Troubleshooting a SanDisk 2GB card, is it broken or is there another problem?

I bought a SanDisk 2GB card via mail order from ZipZoomFly.com. I put it in my camera [Canon SD400] and took a few pictures, no problem. I tried to put it into my USB card reader which I have used with all my previous cards and got an error [OSX 10.4] which said that my disk couldn't be read, did I want to initialize it? I said no and got the pictures off of my camera via the cable. Then I tried to initialize the card and got an I/O error. I can't do anything with the card using OSX's disk repair -- I ran a checksum but anything else gets an I/O error -- and when I put the card back into my camera I now get a "memory card error" message and can't format it or otherwise use it. This happens when I use it in other cameras, not just mine. My camera also uses other SanDisk cards with no problem.



So, are there any troubleshooting steps that I should try, or is this card just borked?

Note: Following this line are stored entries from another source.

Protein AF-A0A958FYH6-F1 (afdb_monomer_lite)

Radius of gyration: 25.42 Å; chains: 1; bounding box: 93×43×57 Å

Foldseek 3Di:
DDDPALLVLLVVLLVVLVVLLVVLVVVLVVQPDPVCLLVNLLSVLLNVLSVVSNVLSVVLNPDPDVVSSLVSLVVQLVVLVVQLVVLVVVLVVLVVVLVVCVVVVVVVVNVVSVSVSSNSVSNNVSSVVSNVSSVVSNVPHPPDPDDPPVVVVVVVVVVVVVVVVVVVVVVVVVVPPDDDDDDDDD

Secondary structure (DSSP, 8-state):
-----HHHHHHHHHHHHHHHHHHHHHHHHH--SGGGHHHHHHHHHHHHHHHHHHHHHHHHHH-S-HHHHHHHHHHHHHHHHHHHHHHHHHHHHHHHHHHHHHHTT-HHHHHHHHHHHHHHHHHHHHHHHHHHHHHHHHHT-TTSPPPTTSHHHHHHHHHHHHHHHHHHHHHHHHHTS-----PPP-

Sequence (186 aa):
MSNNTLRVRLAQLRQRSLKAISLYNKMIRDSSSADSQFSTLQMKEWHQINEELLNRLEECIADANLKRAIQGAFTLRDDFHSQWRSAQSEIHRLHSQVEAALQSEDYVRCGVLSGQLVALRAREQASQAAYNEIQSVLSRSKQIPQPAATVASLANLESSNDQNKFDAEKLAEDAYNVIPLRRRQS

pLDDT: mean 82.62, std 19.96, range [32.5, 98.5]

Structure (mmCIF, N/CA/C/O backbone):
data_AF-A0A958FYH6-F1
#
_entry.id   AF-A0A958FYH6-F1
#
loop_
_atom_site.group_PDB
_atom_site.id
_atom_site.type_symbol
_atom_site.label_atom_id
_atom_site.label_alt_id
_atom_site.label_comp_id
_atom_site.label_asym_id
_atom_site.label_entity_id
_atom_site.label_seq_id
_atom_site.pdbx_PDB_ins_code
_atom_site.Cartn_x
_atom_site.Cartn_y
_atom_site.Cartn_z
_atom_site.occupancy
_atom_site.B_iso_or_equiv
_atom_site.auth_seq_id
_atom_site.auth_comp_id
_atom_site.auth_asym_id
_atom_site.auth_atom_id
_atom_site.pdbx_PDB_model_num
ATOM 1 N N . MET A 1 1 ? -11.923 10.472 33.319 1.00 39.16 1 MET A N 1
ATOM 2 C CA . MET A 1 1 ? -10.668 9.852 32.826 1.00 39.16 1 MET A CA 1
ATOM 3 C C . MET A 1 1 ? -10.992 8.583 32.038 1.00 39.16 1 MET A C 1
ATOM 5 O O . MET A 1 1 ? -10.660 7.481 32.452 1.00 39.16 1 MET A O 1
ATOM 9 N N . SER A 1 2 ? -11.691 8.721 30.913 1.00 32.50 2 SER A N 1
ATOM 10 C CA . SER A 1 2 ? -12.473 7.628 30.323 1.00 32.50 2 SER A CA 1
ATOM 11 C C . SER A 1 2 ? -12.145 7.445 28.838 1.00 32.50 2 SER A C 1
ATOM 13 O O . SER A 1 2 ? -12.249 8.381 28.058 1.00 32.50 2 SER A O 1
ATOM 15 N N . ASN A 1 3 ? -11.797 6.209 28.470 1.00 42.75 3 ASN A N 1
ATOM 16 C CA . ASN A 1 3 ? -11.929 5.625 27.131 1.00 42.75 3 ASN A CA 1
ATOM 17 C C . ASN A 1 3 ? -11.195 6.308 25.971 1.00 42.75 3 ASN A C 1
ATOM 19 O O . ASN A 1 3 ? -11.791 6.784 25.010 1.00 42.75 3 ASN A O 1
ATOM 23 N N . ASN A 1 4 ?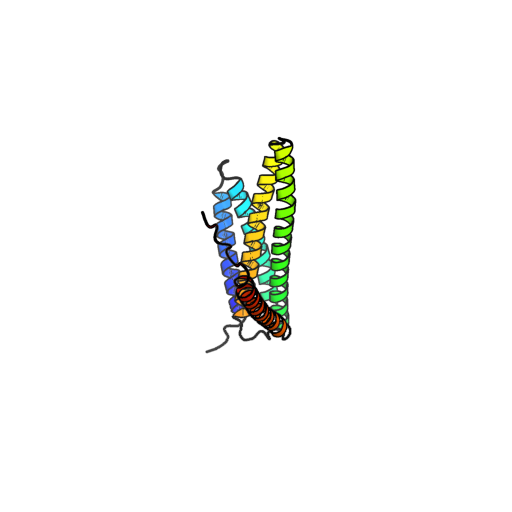 -9.871 6.174 25.963 1.00 52.84 4 ASN A N 1
ATOM 24 C CA . ASN A 1 4 ? -9.121 6.161 24.708 1.00 52.84 4 ASN A CA 1
ATOM 25 C C . ASN A 1 4 ? -9.353 4.784 24.031 1.00 52.84 4 ASN A C 1
ATOM 27 O O . ASN A 1 4 ? -8.495 3.898 24.069 1.00 52.84 4 ASN A O 1
ATOM 31 N N . THR A 1 5 ? -10.584 4.553 23.559 1.00 80.12 5 THR A N 1
ATOM 32 C CA . THR A 1 5 ? -11.078 3.302 22.951 1.00 80.12 5 THR A CA 1
ATOM 33 C C . THR A 1 5 ? -10.441 3.070 21.581 1.00 80.12 5 THR A C 1
ATOM 35 O O . THR A 1 5 ? -10.178 4.028 20.857 1.00 80.12 5 THR A O 1
ATOM 38 N N . LEU A 1 6 ? -10.229 1.806 21.192 1.00 87.88 6 LEU A N 1
ATOM 39 C CA . LEU A 1 6 ? -9.695 1.420 19.873 1.00 87.88 6 LEU A CA 1
ATOM 40 C C . LEU A 1 6 ? -10.355 2.198 18.720 1.00 87.88 6 LEU A C 1
ATOM 42 O O . LEU A 1 6 ? -9.659 2.736 17.866 1.00 87.88 6 LEU A O 1
ATOM 46 N N . ARG A 1 7 ? -11.687 2.343 18.751 1.00 89.50 7 ARG A N 1
ATOM 47 C CA . ARG A 1 7 ? -12.457 3.088 17.740 1.00 89.50 7 ARG A CA 1
ATOM 48 C C . ARG A 1 7 ? -12.010 4.538 17.563 1.00 89.50 7 ARG A C 1
ATOM 50 O O . ARG A 1 7 ? -11.963 5.014 16.438 1.00 89.50 7 ARG A O 1
ATOM 57 N N . VAL A 1 8 ? -11.648 5.231 18.643 1.00 91.06 8 VAL A N 1
ATOM 58 C CA . VAL A 1 8 ? -11.166 6.621 18.567 1.00 91.06 8 VAL A CA 1
ATOM 59 C C . VAL A 1 8 ? -9.826 6.668 17.838 1.00 91.06 8 VAL A C 1
ATOM 61 O O . VAL A 1 8 ? -9.628 7.508 16.966 1.00 91.06 8 VAL A O 1
ATOM 64 N N . ARG A 1 9 ? -8.923 5.729 18.139 1.00 91.88 9 ARG A N 1
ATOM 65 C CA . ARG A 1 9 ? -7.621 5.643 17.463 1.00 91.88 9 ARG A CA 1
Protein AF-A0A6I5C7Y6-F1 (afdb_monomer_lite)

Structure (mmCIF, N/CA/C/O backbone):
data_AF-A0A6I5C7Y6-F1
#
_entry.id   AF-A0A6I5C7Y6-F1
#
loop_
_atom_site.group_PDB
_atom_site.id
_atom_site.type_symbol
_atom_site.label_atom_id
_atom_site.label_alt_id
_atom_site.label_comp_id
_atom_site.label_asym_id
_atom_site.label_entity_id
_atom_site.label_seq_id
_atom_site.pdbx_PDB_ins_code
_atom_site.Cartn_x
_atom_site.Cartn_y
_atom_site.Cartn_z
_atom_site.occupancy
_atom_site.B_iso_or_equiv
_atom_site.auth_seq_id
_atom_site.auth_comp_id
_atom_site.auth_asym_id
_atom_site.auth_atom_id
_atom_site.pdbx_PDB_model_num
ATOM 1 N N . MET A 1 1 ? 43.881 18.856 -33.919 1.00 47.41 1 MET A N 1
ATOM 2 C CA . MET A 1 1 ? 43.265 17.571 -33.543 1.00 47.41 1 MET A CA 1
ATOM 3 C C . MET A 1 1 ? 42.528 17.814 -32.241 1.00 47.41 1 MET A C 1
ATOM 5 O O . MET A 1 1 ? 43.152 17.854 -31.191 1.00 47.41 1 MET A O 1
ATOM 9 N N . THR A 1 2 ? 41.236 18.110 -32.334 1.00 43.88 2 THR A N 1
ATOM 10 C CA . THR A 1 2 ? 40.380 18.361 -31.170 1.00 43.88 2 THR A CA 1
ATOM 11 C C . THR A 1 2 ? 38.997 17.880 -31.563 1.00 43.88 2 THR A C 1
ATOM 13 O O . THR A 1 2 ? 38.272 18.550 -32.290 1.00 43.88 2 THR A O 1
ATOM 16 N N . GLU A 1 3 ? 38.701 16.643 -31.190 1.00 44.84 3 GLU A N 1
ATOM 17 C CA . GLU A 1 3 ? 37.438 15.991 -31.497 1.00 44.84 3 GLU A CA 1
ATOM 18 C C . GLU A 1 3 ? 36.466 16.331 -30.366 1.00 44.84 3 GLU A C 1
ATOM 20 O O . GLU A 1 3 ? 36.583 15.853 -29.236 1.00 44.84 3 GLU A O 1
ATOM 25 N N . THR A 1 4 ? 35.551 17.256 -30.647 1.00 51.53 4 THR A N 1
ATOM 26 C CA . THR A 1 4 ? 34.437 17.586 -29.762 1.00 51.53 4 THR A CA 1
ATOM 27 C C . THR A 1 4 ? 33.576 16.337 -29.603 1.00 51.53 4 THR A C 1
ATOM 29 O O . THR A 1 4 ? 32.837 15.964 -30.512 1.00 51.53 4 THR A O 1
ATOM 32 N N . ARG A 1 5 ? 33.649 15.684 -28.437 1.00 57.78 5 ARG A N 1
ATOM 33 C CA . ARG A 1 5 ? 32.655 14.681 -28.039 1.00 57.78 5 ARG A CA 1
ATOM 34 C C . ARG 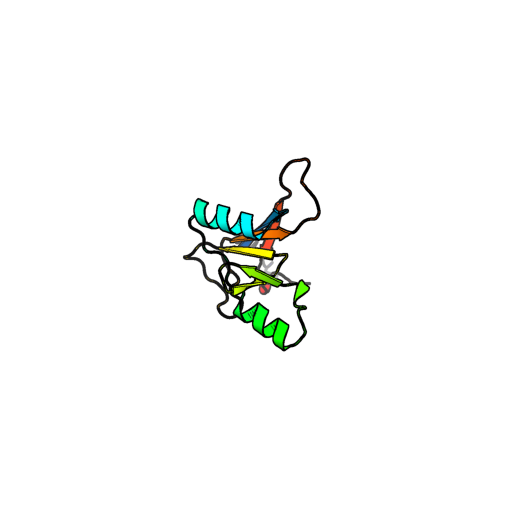A 1 5 ? 31.292 15.362 -27.994 1.00 57.78 5 ARG A C 1
ATOM 36 O O . ARG A 1 5 ? 30.987 16.087 -27.050 1.00 57.78 5 ARG A O 1
ATOM 43 N N . MET A 1 6 ? 30.467 15.116 -29.007 1.00 53.19 6 MET A N 1
ATOM 44 C CA . MET A 1 6 ? 29.041 15.385 -28.906 1.00 53.19 6 MET A CA 1
ATOM 45 C C . MET A 1 6 ? 28.482 14.478 -27.812 1.00 53.19 6 MET A C 1
ATOM 47 O O . MET A 1 6 ? 28.477 13.254 -27.941 1.00 53.19 6 MET A O 1
ATOM 51 N N . SER A 1 7 ? 28.057 15.086 -26.706 1.00 60.44 7 SER A N 1
ATOM 52 C CA . SER A 1 7 ? 27.246 14.413 -25.700 1.00 60.44 7 SER A CA 1
ATOM 53 C C . SER A 1 7 ? 25.962 13.952 -26.384 1.00 60.44 7 SER A C 1
ATOM 55 O O . SER A 1 7 ? 25.114 14.770 -26.741 1.00 60.44 7 SER A O 1
ATOM 57 N N . SER A 1 8 ? 25.845 12.649 -26.635 1.00 61.06 8 SER A N 1
ATOM 58 C CA . SER A 1 8 ? 24.588 12.040 -27.060 1.00 61.06 8 SER A CA 1
ATOM 59 C C . SER A 1 8 ? 23.550 12.343 -25.984 1.00 61.06 8 SER A C 1
ATOM 61 O O . SER A 1 8 ? 23.635 11.801 -24.881 1.00 61.06 8 SER A O 1
ATOM 63 N N . ALA A 1 9 ? 22.580 13.207 -26.291 1.00 62.88 9 ALA A N 1
ATOM 64 C CA . ALA A 1 9 ? 21.439 13.452 -25.422 1.00 62.88 9 ALA A CA 1
ATOM 65 C C . ALA A 1 9 ? 20.773 12.105 -25.118 1.00 62.88 9 ALA A C 1
ATOM 67 O O . ALA A 1 9 ? 20.246 11.437 -26.004 1.00 62.88 9 ALA A O 1
ATOM 68 N N . ARG A 1 10 ? 20.877 11.660 -23.865 1.00 72.69 10 ARG A N 1
ATOM 69 C CA . ARG A 1 10 ? 20.306 10.392 -23.417 1.00 72.69 10 ARG A CA 1
ATOM 70 C C . ARG A 1 10 ? 18.793 10.460 -23.621 1.00 72.69 10 ARG A C 1
ATOM 72 O O . ARG A 1 10 ? 18.141 11.296 -22.998 1.00 72.69 10 ARG A O 1
ATOM 79 N N . THR A 1 11 ? 18.252 9.604 -24.488 1.00 72.69 11 THR A N 1
ATOM 80 C CA . THR A 1 11 ? 16.806 9.494 -24.712 1.00 72.69 11 THR A CA 1
ATOM 81 C C . THR A 1 11 ? 16.095 9.337 -23.364 1.00 72.69 11 THR A C 1
ATOM 83 O O . THR A 1 11 ? 16.542 8.520 -22.549 1.00 72.69 11 THR A O 1
ATOM 86 N N . PRO A 1 12 ? 15.018 10.097 -23.089 1.00 77.25 12 PRO A N 1
ATOM 87 C CA . PRO A 1 12 ? 14.254 9.927 -21.862 1.00 77.25 12 PRO A CA 1
ATOM 88 C C . PRO A 1 12 ? 13.763 8.482 -21.765 1.00 77.25 12 PRO A C 1
ATOM 90 O O . PRO A 1 12 ? 13.032 8.015 -22.635 1.00 77.25 12 PRO A O 1
ATOM 93 N N . ALA A 1 13 ? 14.184 7.764 -20.725 1.00 82.38 13 ALA A N 1
ATOM 94 C CA . ALA A 1 13 ? 13.673 6.425 -20.448 1.00 82.38 13 ALA A CA 1
ATOM 95 C C . ALA A 1 13 ? 12.546 6.501 -19.405 1.00 82.38 13 ALA A C 1
ATOM 97 O O . ALA A 1 13 ? 12.670 7.312 -18.475 1.00 82.38 13 ALA A O 1
ATOM 98 N N . PRO A 1 14 ? 11.499 5.658 -19.525 1.00 87.25 14 PRO A N 1
ATOM 99 C CA . PRO A 1 14 ? 10.372 5.627 -18.596 1.00 87.25 14 PRO A CA 1
ATOM 100 C C . PRO A 1 14 ? 10.803 5.556 -17.126 1.00 87.25 14 PRO A C 1
ATOM 102 O O . PRO A 1 14 ? 11.832 4.968 -16.792 1.00 87.25 14 PRO A O 1
ATOM 105 N N . VAL A 1 15 ? 10.009 6.174 -16.251 1.00 88.06 15 VAL A N 1
ATOM 106 C CA . VAL A 1 15 ? 10.207 6.183 -14.796 1.00 88.06 15 VAL A CA 1
ATOM 107 C C . VAL A 1 15 ? 9.046 5.432 -14.161 1.00 88.06 15 VAL A C 1
ATOM 109 O O . VAL A 1 15 ? 7.891 5.711 -14.480 1.00 88.06 15 VAL A O 1
ATOM 112 N N . HIS A 1 16 ? 9.347 4.488 -13.270 1.00 88.94 16 HIS A N 1
ATOM 113 C CA . HIS A 1 16 ? 8.315 3.830 -12.476 1.00 88.94 16 HIS A CA 1
ATOM 114 C C . HIS A 1 16 ? 7.675 4.838 -11.528 1.00 88.94 16 HIS A C 1
ATOM 116 O O . HIS A 1 16 ? 8.338 5.743 -11.023 1.00 88.94 16 HIS A O 1
ATOM 122 N N . TRP A 1 17 ? 6.383 4.693 -11.279 1.00 92.50 17 TRP A N 1
ATOM 123 C CA . TRP A 1 17 ? 5.648 5.577 -10.388 1.00 92.50 17 TRP A CA 1
ATOM 124 C C . TRP A 1 17 ? 4.523 4.815 -9.698 1.00 92.50 17 TRP A C 1
ATOM 126 O O . TRP A 1 17 ? 4.080 3.773 -10.183 1.00 92.50 17 TRP A O 1
ATOM 136 N N . LYS A 1 18 ? 4.045 5.354 -8.578 1.00 94.62 18 LYS A N 1
ATOM 137 C CA . LYS A 1 18 ? 2.806 4.906 -7.934 1.00 94.62 18 LYS A CA 1
ATOM 138 C C . LYS A 1 18 ? 1.851 6.071 -7.733 1.00 94.62 18 LYS A C 1
ATOM 140 O O . LYS A 1 18 ? 2.295 7.204 -7.538 1.00 94.62 18 LYS A O 1
ATOM 145 N N . LEU A 1 19 ? 0.551 5.785 -7.777 1.00 97.44 19 LEU A N 1
ATOM 146 C CA . LEU A 1 19 ? -0.470 6.744 -7.367 1.00 97.44 19 LEU A CA 1
ATOM 147 C C . LEU A 1 19 ? -0.713 6.583 -5.874 1.00 97.44 19 LEU A C 1
ATOM 149 O O . LEU A 1 19 ? -1.009 5.483 -5.410 1.00 97.44 19 LEU A O 1
ATOM 153 N N . VAL A 1 20 ? -0.627 7.677 -5.138 1.00 97.38 20 VAL A N 1
ATOM 154 C CA . VAL A 1 20 ? -0.956 7.716 -3.720 1.00 97.38 20 VAL A CA 1
ATOM 155 C C . VAL A 1 20 ? -2.252 8.489 -3.537 1.00 97.38 20 VAL A C 1
ATOM 157 O O . VAL A 1 20 ? -2.463 9.540 -4.150 1.00 97.38 20 VAL A O 1
ATOM 160 N N . ILE A 1 21 ? -3.141 7.932 -2.725 1.00 96.69 21 ILE A N 1
ATOM 161 C CA . ILE A 1 21 ? -4.520 8.367 -2.552 1.00 96.69 21 ILE A CA 1
ATOM 162 C C . ILE A 1 21 ? -4.769 8.572 -1.065 1.00 96.69 21 ILE A C 1
ATOM 164 O O . ILE A 1 21 ? -4.754 7.620 -0.289 1.00 96.69 21 ILE A O 1
ATOM 168 N N . ASP A 1 22 ? -5.061 9.805 -0.665 1.00 94.81 22 ASP A N 1
ATOM 169 C CA . ASP A 1 22 ? -5.494 10.059 0.707 1.00 94.81 22 ASP A CA 1
ATOM 170 C C . ASP A 1 22 ? -6.855 9.389 0.944 1.00 94.81 22 ASP A C 1
ATOM 172 O O . ASP A 1 22 ? -7.771 9.539 0.129 1.00 94.81 22 ASP A O 1
ATOM 176 N N . ALA A 1 23 ? -7.040 8.729 2.078 1.00 93.94 23 ALA A N 1
ATOM 177 C CA . ALA A 1 23 ? -8.268 8.037 2.447 1.00 93.94 23 ALA A CA 1
ATOM 178 C C . ALA A 1 23 ? -8.594 8.254 3.930 1.00 93.94 23 ALA A C 1
ATOM 180 O O . ALA A 1 23 ? -7.696 8.358 4.757 1.00 93.94 23 ALA A O 1
ATOM 181 N N . ALA A 1 24 ? -9.881 8.316 4.280 1.00 93.19 24 ALA A N 1
ATOM 182 C CA . ALA A 1 24 ? -10.287 8.281 5.690 1.00 93.19 24 ALA A CA 1
ATOM 183 C C . ALA A 1 24 ? -10.118 6.864 6.268 1.00 93.19 24 ALA A C 1
ATOM 185 O O . ALA A 1 24 ? -9.643 6.699 7.388 1.00 93.19 24 ALA A O 1
ATOM 186 N N . ASP A 1 25 ? -10.453 5.857 5.457 1.00 94.94 25 ASP A N 1
ATOM 187 C CA . ASP A 1 25 ? -10.236 4.439 5.728 1.00 94.94 25 ASP A CA 1
ATOM 188 C C . ASP A 1 25 ? -9.424 3.837 4.567 1.00 94.94 25 ASP A C 1
ATOM 190 O O . ASP A 1 25 ? -9.973 3.631 3.478 1.00 94.94 25 ASP A O 1
ATOM 194 N N . PRO A 1 26 ? -8.106 3.628 4.739 1.00 97.19 26 PRO A N 1
ATOM 195 C CA . PRO A 1 26 ? -7.263 3.124 3.664 1.00 97.19 26 PRO A CA 1
ATOM 196 C C . PRO A 1 26 ? -7.538 1.644 3.345 1.00 97.19 26 PRO A C 1
ATOM 198 O O . PRO A 1 26 ? -7.425 1.255 2.184 1.00 97.19 26 PRO A O 1
ATOM 201 N N . HIS A 1 27 ? -7.972 0.837 4.319 1.00 98.31 27 HIS A N 1
ATOM 202 C CA . HIS A 1 27 ? -8.241 -0.594 4.128 1.00 98.31 27 HIS A CA 1
ATOM 203 C C . HIS A 1 27 ? -9.540 -0.832 3.361 1.00 98.31 27 HIS A C 1
ATOM 205 O O . HIS A 1 27 ? -9.547 -1.604 2.405 1.00 98.31 27 HIS A O 1
ATOM 211 N N . ALA A 1 28 ? -10.602 -0.088 3.682 1.00 97.44 28 ALA A N 1
ATOM 212 C CA . ALA A 1 28 ? -11.841 -0.142 2.906 1.00 97.44 28 ALA A CA 1
ATOM 213 C C . ALA A 1 28 ? -11.626 0.294 1.444 1.00 97.44 28 ALA A C 1
ATOM 215 O O . ALA A 1 28 ? -12.233 -0.256 0.523 1.00 97.44 28 ALA A O 1
ATOM 216 N N . GLN A 1 29 ? -10.745 1.275 1.206 1.00 97.50 29 GLN A N 1
ATOM 217 C CA . GLN A 1 29 ? -10.362 1.653 -0.156 1.00 97.50 29 GLN A CA 1
ATOM 218 C C . GLN A 1 29 ? -9.556 0.552 -0.851 1.00 97.50 29 GLN A C 1
ATOM 220 O O . GLN A 1 29 ? -9.816 0.274 -2.021 1.00 97.50 29 GLN A O 1
ATOM 225 N N . ALA A 1 30 ? -8.616 -0.090 -0.153 1.00 98.56 30 ALA A N 1
ATOM 226 C CA . ALA A 1 30 ? -7.862 -1.207 -0.709 1.00 98.56 30 ALA A CA 1
ATOM 227 C C . ALA A 1 30 ? -8.785 -2.350 -1.150 1.00 98.56 30 ALA A C 1
ATOM 229 O O . ALA A 1 30 ? -8.664 -2.788 -2.289 1.00 98.56 30 ALA A O 1
ATOM 230 N N . ASP A 1 31 ? -9.754 -2.756 -0.324 1.00 98.69 31 ASP A N 1
ATOM 231 C CA . ASP A 1 31 ? -10.730 -3.797 -0.683 1.00 98.69 31 ASP A CA 1
ATOM 232 C C . ASP A 1 31 ? -11.516 -3.434 -1.946 1.00 98.69 31 ASP A C 1
ATOM 234 O O . ASP A 1 31 ? -11.602 -4.223 -2.891 1.00 98.69 31 ASP A O 1
ATOM 238 N N . PHE A 1 32 ? -12.058 -2.214 -1.986 1.00 98.62 32 PHE A N 1
ATOM 239 C CA . PHE A 1 32 ? -12.842 -1.750 -3.125 1.00 98.62 32 PHE A CA 1
ATOM 240 C C . PHE A 1 32 ? -12.022 -1.748 -4.421 1.00 98.62 32 PHE A C 1
ATOM 242 O O . PHE A 1 32 ? -12.462 -2.289 -5.436 1.00 98.62 32 PHE A O 1
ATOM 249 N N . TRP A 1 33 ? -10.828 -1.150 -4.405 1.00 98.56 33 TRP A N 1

Is there anything about the card being a 2GB card that might be a problem with the camera/card reader?
posted by jessamyn to Computers & Internet (10 answers total)
 
I am no flash card memory expert, but it sounds like you either have

a. A defective flash card
b. A defective card reader

From your story it sounds like the reader may have actually toasted your card (completely possible, I can't tell you whether it's more likely you just have a bad memory card). You should be able to get a replacement card either way from ZipZoomFly by sending this one back, but I would be wary when using the flash card reader in the future on memory cards of this size.
posted by onalark at 9:19 AM on October 1, 2006


check your reader for bent pins, with CF they can happen pretty easily and they can cause problems like this.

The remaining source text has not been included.